R3.3 Electron sharing reactions Questionbank

Write the initiation step for the reaction between ${Cl_2}$ and ${CH_4}$.

State what happens to the electrons in this initiation step.

Identify the type of arrow used to represent movement of a single electron.

Write the overall equation for the reaction between methane and chlorine.

State the type of reaction this represents.

Explain why multiple substitution products can form in this reaction.

Write one possible propagation step for the reaction of ${Cl\bullet}$ with ${CH_4}$.

Write the second propagation step that regenerates a chlorine radical.

Explain why chain reactions continue once started.

State what is meant by the term radical.

Identify the number of unpaired electrons in a chlorine atom radical.

Draw the dot-and-cross representation of a chlorine radical, ${Cl\bullet}$.

State the name of the process that produces radicals from molecules.

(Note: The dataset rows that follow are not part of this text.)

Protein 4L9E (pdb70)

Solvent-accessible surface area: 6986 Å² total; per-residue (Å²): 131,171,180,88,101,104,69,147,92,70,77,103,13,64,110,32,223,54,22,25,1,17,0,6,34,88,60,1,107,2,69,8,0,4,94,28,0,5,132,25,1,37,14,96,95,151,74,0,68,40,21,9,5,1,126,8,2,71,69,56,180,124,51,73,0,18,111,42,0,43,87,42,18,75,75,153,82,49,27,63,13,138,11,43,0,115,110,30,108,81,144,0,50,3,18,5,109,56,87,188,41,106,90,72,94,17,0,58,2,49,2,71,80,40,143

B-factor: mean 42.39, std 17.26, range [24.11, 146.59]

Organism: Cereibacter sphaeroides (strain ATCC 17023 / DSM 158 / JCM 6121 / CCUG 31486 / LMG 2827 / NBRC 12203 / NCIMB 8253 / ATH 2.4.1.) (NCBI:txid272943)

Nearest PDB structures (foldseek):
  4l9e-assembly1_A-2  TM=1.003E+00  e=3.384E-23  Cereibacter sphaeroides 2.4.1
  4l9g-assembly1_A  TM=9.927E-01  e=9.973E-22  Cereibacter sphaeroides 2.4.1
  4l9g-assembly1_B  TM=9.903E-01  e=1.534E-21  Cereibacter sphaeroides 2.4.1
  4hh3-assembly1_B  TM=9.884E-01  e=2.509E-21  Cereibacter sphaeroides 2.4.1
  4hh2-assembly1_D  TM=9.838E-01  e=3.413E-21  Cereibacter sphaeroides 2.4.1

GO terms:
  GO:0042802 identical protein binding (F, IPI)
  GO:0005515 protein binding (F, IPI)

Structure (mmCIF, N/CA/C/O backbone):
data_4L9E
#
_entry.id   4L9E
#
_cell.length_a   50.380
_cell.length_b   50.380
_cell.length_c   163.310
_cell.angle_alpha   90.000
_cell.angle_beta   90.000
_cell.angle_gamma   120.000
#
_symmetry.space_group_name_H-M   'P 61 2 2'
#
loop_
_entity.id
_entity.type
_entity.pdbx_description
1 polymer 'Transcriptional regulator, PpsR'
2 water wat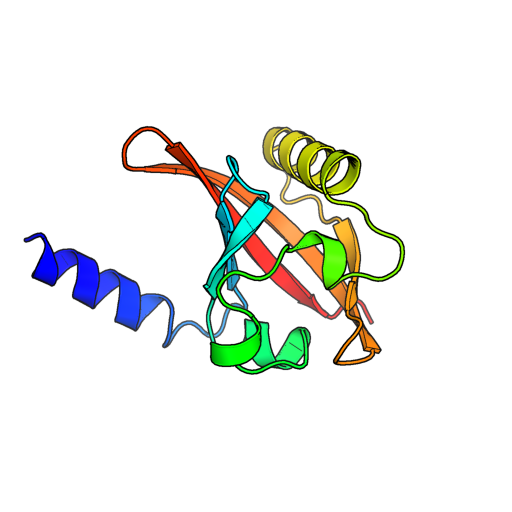er
#
loop_
_atom_site.group_PDB
_atom_site.id
_atom_site.type_symbol
_atom_site.label_atom_id
_atom_site.label_alt_id
_atom_site.label_comp_id
_atom_site.label_asym_id
_atom_site.label_entity_id
_atom_site.label_seq_id
_atom_site.pdbx_PDB_ins_code
_atom_site.Cartn_x
_atom_site.Cartn_y
_atom_site.Cartn_z
_atom_site.occupancy
_atom_site.B_iso_or_equiv
_atom_site.auth_seq_id
_atom_site.auth_comp_id
_atom_site.auth_asym_id
_atom_site.auth_atom_id
_atom_site.pdbx_PDB_model_num
ATOM 1 N N . THR A 1 25 ? 13.259 -4.890 -1.654 1.00 111.26 143 THR A N 1
ATOM 2 C CA . THR A 1 25 ? 12.590 -4.369 -0.468 1.00 107.21 143 THR A CA 1
ATOM 3 C C . THR A 1 25 ? 12.025 -2.981 -0.743 1.00 105.91 143 THR A C 1
ATOM 4 O O . THR A 1 25 ? 10.892 -2.677 -0.372 1.00 97.77 143 THR A O 1
ATOM 8 N N . GLN A 1 26 ? 12.829 -2.138 -1.386 1.00 113.37 144 GLN A N 1
ATOM 9 C CA . GLN A 1 26 ? 12.355 -0.850 -1.876 1.00 112.87 144 GLN A CA 1
ATOM 10 C C . GLN A 1 26 ? 11.271 -1.093 -2.916 1.00 104.88 144 GLN A C 1
ATOM 11 O O . GLN A 1 26 ? 10.159 -0.581 -2.804 1.00 96.26 144 GLN A O 1
ATOM 17 N N . ARG A 1 27 ? 11.607 -1.896 -3.921 1.00 105.34 145 ARG A N 1
ATOM 18 C CA . ARG A 1 27 ? 10.694 -2.207 -5.012 1.00 98.95 145 ARG A CA 1
ATOM 19 C C . ARG A 1 27 ? 9.583 -3.147 -4.556 1.00 87.33 145 ARG A C 1
ATOM 20 O O . ARG A 1 27 ? 8.442 -3.030 -5.001 1.00 79.66 145 ARG A O 1
ATOM 28 N N . GLU A 1 28 ? 9.928 -4.080 -3.673 1.00 81.56 146 GLU A N 1
ATOM 29 C CA . GLU A 1 28 ? 8.963 -5.028 -3.123 1.00 71.05 146 GLU A CA 1
ATOM 30 C C . GLU A 1 28 ? 7.800 -4.314 -2.438 1.00 59.95 146 GLU A C 1
ATOM 31 O O . GLU A 1 28 ? 6.636 -4.502 -2.799 1.00 53.56 146 GLU A O 1
ATOM 37 N N . MET A 1 29 ? 8.121 -3.493 -1.443 1.00 54.78 147 MET A N 1
ATOM 38 C CA . MET A 1 29 ? 7.088 -2.778 -0.709 1.00 46.96 147 MET A CA 1
ATOM 39 C C . MET A 1 29 ? 6.432 -1.712 -1.573 1.00 45.50 147 MET A C 1
ATOM 40 O O . MET A 1 29 ? 5.251 -1.440 -1.416 1.00 42.83 147 MET A O 1
ATOM 45 N N . GLU A 1 30 ? 7.190 -1.128 -2.500 1.00 47.85 148 GLU A N 1
ATOM 46 C CA . GLU A 1 30 ? 6.593 -0.203 -3.457 1.00 49.72 148 GLU A CA 1
ATOM 47 C C . GLU A 1 30 ? 5.524 -0.910 -4.285 1.00 43.89 148 GLU A C 1
ATOM 48 O O . GLU A 1 30 ? 4.437 -0.376 -4.490 1.00 38.08 148 GLU A O 1
ATOM 54 N N . THR A 1 31 ? 5.837 -2.117 -4.750 1.00 46.34 149 THR A N 1
ATOM 55 C CA . THR A 1 31 ? 4.894 -2.879 -5.566 1.00 43.84 149 THR A CA 1
ATOM 56 C C . THR A 1 31 ? 3.632 -3.236 -4.788 1.00 40.42 149 THR A C 1
ATOM 57 O O . THR A 1 31 ? 2.521 -3.057 -5.294 1.00 39.50 149 THR A O 1
ATOM 61 N N . ARG A 1 32 ? 3.794 -3.722 -3.557 1.00 40.15 150 ARG A N 1
ATOM 62 C CA . ARG A 1 32 ? 2.636 -3.988 -2.689 1.00 37.08 150 ARG A CA 1
ATOM 63 C C . ARG A 1 32 ? 1.754 -2.754 -2.521 1.00 35.77 150 ARG A C 1
ATOM 64 O O . ARG A 1 32 ? 0.525 -2.835 -2.586 1.00 35.81 150 ARG A O 1
ATOM 72 N N . TYR A 1 33 ? 2.383 -1.607 -2.287 1.00 31.54 151 TYR A N 1
ATOM 73 C CA . TYR A 1 33 ? 1.644 -0.368 -2.085 1.00 29.61 151 TYR A CA 1
ATOM 74 C C . TYR A 1 33 ? 0.821 -0.003 -3.315 1.00 34.72 151 TYR A C 1
ATOM 75 O O . TYR A 1 33 ? -0.362 0.337 -3.207 1.00 32.84 151 TYR A O 1
ATOM 84 N N . ARG A 1 34 ? 1.463 -0.064 -4.475 1.00 32.95 152 ARG A N 1
ATOM 85 C CA . ARG A 1 34 ? 0.835 0.297 -5.738 1.00 34.68 152 ARG A CA 1
ATOM 86 C C . ARG A 1 34 ? -0.395 -0.566 -5.983 1.00 37.16 152 ARG A C 1
ATOM 87 O O . ARG A 1 34 ? -1.464 -0.066 -6.328 1.00 34.16 152 ARG A O 1
ATOM 95 N N . VAL A 1 35 ? -0.242 -1.868 -5.791 1.00 36.10 153 VAL A N 1
ATOM 96 C CA . VAL A 1 35 ? -1.338 -2.788 -6.066 1.00 34.41 153 VAL A CA 1
ATOM 97 C C . VAL A 1 35 ? -2.489 -2.622 -5.082 1.00 31.95 153 VAL A C 1
ATOM 98 O O . VAL A 1 35 ? -3.644 -2.579 -5.481 1.00 33.96 153 VAL A O 1
ATOM 102 N N . VAL A 1 36 ? -2.181 -2.517 -3.797 1.00 31.37 154 VAL A N 1
ATOM 103 C CA . VAL A 1 36 ? -3.224 -2.342 -2.803 1.00 31.16 154 VAL A CA 1
ATOM 104 C C . VAL A 1 36 ? -3.999 -1.038 -3.041 1.00 29.64 154 VAL A C 1
ATOM 105 O O . VAL A 1 36 ? -5.231 -1.019 -2.968 1.00 32.92 154 VAL A O 1
ATOM 109 N N . LEU A 1 37 ? -3.293 0.042 -3.358 1.00 26.71 155 LEU A N 1
ATOM 110 C CA . LEU A 1 37 ? -3.979 1.313 -3.591 1.00 25.72 155 LEU A CA 1
ATOM 111 C C . LEU A 1 37 ? -4.855 1.232 -4.831 1.00 31.26 155 LEU A C 1
ATOM 112 O O . LEU A 1 37 ? -6.001 1.676 -4.807 1.00 31.54 155 LEU A O 1
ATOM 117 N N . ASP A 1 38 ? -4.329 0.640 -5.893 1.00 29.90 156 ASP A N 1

Write the equation for the homolytic fission of ${Cl_2}$ using dots to show electrons.

Describe the condition needed to initiate this process.

Write the initiation step.

Write two possible termination steps.

Explain what is meant by a termination step.

Draw the fish-hook arrows to represent the homolytic fission of ${Br_2}$.

Write the product(s) of this fission.

State the role of light in this process.

Identify the homologous series to which ethyl butanoate belongs.

State the functional group present in ethyl butanoate.

Name the two organic compounds used to prepare ethyl butanoate.

Write an equation for the formation of ethyl butanoate from these compounds, including structural formulas.

Outline the type of reaction.

Suggest why esters like ethyl butanoate are often used in perfumes and flavourings.

Predict the products of the complete hydrolysis of ethyl butanoate under acidic conditions.

Describe how infrared (IR) spectroscopy could be used to distinguish ethyl butanoate from the carboxylic acid used to make it.